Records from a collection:

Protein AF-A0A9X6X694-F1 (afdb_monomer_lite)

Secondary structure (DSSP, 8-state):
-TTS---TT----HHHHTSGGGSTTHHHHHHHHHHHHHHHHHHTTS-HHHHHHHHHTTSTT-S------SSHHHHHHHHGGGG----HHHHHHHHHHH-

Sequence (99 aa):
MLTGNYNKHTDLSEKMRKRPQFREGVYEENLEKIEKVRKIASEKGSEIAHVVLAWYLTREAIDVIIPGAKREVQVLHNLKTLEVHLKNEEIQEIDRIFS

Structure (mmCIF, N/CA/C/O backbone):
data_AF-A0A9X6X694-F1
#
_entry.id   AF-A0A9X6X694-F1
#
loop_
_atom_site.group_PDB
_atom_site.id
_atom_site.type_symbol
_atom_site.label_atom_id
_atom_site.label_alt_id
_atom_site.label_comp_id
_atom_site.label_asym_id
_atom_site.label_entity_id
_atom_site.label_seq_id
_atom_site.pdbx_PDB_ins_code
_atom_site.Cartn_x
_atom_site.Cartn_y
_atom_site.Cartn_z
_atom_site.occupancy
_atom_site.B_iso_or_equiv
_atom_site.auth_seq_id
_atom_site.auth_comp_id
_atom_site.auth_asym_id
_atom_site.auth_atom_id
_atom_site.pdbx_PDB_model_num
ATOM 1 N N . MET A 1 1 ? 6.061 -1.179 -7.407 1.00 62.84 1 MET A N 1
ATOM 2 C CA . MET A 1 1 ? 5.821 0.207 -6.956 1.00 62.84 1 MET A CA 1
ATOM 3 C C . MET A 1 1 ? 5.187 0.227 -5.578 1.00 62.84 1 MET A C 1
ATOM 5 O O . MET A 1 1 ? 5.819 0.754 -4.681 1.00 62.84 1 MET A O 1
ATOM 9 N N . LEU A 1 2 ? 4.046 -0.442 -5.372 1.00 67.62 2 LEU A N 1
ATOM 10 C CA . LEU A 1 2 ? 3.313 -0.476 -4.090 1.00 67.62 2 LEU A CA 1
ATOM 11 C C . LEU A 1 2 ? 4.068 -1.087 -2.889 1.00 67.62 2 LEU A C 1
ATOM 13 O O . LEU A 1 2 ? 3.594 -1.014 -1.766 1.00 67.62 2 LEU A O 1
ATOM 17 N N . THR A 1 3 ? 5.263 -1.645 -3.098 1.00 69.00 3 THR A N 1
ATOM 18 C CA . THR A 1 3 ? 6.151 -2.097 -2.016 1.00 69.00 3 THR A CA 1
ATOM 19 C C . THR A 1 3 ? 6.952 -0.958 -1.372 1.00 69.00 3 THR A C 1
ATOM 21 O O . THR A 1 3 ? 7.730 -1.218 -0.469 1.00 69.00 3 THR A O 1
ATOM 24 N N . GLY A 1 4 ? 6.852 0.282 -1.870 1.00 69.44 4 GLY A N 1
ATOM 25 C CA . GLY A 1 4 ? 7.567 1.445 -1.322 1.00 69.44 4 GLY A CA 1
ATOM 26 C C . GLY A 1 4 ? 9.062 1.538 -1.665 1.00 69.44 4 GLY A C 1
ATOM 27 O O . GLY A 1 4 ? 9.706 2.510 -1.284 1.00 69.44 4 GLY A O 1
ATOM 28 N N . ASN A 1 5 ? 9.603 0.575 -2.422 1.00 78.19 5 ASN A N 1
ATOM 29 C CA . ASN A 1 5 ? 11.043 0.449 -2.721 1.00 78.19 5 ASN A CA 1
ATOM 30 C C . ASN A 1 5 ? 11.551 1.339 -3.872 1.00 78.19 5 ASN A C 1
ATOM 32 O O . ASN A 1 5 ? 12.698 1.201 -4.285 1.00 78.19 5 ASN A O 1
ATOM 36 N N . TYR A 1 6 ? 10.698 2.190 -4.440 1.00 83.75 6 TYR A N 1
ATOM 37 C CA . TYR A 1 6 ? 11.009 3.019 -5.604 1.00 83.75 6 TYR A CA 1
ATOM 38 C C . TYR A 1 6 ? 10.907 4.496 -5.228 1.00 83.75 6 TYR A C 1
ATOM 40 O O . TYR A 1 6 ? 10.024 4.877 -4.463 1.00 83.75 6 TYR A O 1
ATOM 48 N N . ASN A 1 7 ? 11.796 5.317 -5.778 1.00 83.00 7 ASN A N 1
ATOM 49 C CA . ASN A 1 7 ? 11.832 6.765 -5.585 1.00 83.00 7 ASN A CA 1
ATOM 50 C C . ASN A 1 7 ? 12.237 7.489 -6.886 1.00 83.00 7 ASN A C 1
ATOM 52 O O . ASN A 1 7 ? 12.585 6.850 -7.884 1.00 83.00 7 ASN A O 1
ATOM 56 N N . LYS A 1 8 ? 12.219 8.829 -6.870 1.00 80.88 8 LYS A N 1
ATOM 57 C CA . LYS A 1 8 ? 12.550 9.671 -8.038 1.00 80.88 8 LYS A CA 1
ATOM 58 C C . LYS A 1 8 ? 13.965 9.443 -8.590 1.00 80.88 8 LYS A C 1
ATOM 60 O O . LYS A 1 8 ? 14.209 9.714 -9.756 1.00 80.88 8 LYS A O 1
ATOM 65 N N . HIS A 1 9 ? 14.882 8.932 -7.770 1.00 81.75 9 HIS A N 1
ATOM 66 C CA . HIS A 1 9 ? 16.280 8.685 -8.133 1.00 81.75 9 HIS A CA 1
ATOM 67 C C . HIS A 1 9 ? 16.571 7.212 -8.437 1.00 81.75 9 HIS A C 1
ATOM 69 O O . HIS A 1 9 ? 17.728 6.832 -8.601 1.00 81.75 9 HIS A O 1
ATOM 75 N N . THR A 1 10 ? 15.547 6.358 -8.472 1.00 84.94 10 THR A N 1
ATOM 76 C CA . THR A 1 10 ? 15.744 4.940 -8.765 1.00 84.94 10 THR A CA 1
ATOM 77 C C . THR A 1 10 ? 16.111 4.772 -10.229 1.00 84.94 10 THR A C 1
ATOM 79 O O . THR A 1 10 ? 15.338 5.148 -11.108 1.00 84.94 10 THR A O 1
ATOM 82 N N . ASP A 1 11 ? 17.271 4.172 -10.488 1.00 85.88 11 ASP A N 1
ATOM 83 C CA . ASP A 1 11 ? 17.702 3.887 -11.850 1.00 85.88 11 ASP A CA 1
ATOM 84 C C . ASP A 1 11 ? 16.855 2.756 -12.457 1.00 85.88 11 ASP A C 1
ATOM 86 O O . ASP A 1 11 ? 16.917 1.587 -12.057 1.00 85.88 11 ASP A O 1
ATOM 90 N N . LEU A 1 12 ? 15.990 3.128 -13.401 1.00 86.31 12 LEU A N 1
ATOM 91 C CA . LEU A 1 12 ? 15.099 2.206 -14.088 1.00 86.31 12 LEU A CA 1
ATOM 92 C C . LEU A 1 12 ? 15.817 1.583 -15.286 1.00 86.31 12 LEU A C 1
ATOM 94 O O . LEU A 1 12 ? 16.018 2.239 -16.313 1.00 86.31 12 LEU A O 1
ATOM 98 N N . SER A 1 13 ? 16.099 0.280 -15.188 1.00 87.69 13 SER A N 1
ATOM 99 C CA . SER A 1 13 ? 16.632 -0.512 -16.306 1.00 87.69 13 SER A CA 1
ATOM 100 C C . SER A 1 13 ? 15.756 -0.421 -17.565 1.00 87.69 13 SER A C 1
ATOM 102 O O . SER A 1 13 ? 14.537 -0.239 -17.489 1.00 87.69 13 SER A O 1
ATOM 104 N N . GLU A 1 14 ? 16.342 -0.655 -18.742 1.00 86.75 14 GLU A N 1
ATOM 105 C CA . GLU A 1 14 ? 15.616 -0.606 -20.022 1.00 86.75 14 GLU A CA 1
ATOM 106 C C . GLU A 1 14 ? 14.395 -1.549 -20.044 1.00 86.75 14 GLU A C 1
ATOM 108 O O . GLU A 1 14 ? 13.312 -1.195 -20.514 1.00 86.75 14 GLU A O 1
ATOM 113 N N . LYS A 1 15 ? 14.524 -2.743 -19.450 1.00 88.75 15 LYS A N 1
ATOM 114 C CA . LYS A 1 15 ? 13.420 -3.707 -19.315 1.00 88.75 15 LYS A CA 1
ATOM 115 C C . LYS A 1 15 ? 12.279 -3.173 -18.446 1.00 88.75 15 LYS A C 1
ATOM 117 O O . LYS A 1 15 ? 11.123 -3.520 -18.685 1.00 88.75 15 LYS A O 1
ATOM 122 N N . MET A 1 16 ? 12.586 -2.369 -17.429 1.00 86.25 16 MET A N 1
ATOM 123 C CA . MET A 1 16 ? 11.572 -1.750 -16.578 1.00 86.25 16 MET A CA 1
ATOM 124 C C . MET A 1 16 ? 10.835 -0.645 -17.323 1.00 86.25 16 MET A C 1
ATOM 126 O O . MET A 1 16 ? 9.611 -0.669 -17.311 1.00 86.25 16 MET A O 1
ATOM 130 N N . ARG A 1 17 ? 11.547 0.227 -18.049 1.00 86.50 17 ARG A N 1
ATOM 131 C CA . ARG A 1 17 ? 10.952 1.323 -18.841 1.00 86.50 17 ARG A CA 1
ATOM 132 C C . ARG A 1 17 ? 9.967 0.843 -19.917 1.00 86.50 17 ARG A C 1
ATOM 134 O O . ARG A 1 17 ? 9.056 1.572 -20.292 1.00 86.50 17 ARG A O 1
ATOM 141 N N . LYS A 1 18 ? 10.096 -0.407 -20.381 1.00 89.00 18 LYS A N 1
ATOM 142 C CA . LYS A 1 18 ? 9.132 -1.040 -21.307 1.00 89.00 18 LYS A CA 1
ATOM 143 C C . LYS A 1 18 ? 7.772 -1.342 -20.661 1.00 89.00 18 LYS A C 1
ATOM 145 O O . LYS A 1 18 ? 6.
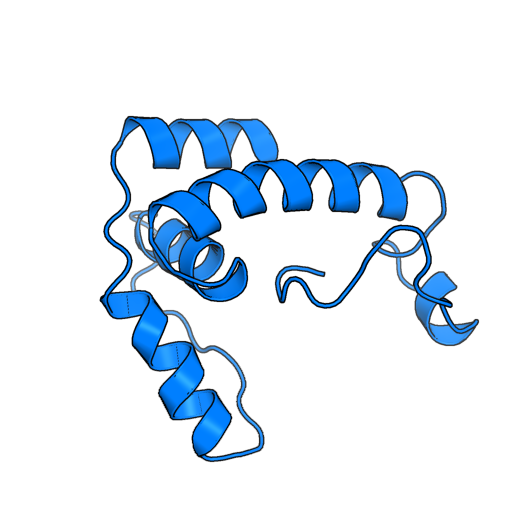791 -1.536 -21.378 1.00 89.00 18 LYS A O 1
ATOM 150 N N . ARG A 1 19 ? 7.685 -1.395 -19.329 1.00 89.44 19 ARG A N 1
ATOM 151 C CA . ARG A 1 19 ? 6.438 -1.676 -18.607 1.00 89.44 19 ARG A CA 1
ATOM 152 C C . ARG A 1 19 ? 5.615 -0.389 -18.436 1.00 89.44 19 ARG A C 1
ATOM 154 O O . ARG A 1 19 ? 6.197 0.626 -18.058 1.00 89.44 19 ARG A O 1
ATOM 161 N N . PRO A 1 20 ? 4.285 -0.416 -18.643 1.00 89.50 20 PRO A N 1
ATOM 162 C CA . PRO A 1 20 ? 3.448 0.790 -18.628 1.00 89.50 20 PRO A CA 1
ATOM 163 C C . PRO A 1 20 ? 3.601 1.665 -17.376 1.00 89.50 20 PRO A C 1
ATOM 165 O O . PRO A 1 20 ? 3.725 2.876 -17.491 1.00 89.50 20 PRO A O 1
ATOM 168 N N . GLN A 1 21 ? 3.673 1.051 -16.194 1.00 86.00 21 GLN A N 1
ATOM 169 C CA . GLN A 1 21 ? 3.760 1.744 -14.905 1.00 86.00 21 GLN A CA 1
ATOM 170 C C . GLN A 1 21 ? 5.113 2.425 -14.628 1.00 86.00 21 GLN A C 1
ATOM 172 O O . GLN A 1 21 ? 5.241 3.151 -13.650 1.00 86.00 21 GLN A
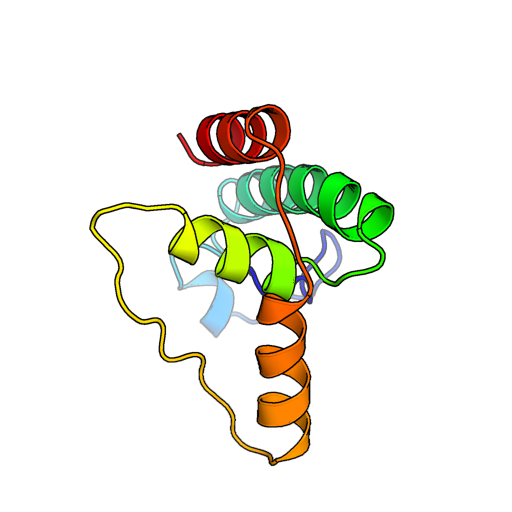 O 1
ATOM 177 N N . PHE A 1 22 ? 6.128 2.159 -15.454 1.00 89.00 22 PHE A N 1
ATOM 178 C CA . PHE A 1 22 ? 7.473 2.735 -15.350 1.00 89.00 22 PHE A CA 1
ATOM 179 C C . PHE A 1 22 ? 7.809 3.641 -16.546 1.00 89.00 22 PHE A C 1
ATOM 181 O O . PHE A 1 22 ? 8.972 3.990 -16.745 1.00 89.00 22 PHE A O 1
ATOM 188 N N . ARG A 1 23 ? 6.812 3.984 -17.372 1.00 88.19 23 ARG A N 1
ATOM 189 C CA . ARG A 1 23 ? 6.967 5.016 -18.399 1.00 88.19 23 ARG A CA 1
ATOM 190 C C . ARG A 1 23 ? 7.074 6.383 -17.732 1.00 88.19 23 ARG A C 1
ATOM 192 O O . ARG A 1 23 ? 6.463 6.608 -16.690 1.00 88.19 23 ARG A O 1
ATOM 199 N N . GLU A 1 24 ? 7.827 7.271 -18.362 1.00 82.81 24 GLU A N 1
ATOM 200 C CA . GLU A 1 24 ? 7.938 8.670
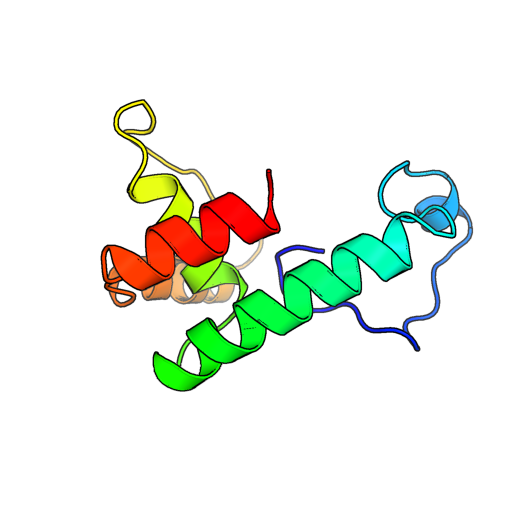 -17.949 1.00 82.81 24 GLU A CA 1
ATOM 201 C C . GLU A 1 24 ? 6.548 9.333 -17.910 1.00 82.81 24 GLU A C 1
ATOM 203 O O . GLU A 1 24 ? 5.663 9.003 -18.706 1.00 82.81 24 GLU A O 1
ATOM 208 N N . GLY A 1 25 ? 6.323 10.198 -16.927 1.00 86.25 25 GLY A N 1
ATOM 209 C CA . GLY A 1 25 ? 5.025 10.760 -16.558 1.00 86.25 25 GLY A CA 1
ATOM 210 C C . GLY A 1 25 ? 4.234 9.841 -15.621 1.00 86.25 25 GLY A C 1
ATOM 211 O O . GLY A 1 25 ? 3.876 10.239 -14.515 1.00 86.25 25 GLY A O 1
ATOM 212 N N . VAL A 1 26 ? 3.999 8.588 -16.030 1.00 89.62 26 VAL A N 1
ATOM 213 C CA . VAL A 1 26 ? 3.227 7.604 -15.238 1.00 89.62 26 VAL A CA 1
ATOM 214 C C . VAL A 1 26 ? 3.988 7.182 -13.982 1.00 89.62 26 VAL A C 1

■ **TASK DESCRIPTION**
Retype exactly the lines of the data above that fall between the line with "ATOM 10 C CA" and the line with "ATOM 21 O O", inclusive, and add nothing.

■ **YOUR SOLUTION**
ATOM 10 C CA . LEU A 1 2 ? 3.313 -0.476 -4.090 1.00 67.62 2 LEU A CA 1
ATOM 11 C C . LEU A 1 2 ? 4.068 -1.087 -2.889 1.00 67.62 2 LEU A C 1
ATOM 13 O O . LEU A 1 2 ? 3.594 -1.014 -1.766 1.00 67.62 2 LEU A O 1
ATOM 17 N N . THR A 1 3 ? 5.263 -1.645 -3.098 1.00 69.00 3 THR A N 1
ATOM 18 C CA . THR A 1 3 ? 6.151 -2.097 -2.016 1.00 69.00 3 THR A CA 1
ATOM 19 C C . THR A 1 3 ? 6.952 -0.958 -1.372 1.00 69.00 3 THR A C 1
ATOM 21 O O . THR A 1 3 ? 7.730 -1.218 -0.469 1.00 69.00 3 THR A O 1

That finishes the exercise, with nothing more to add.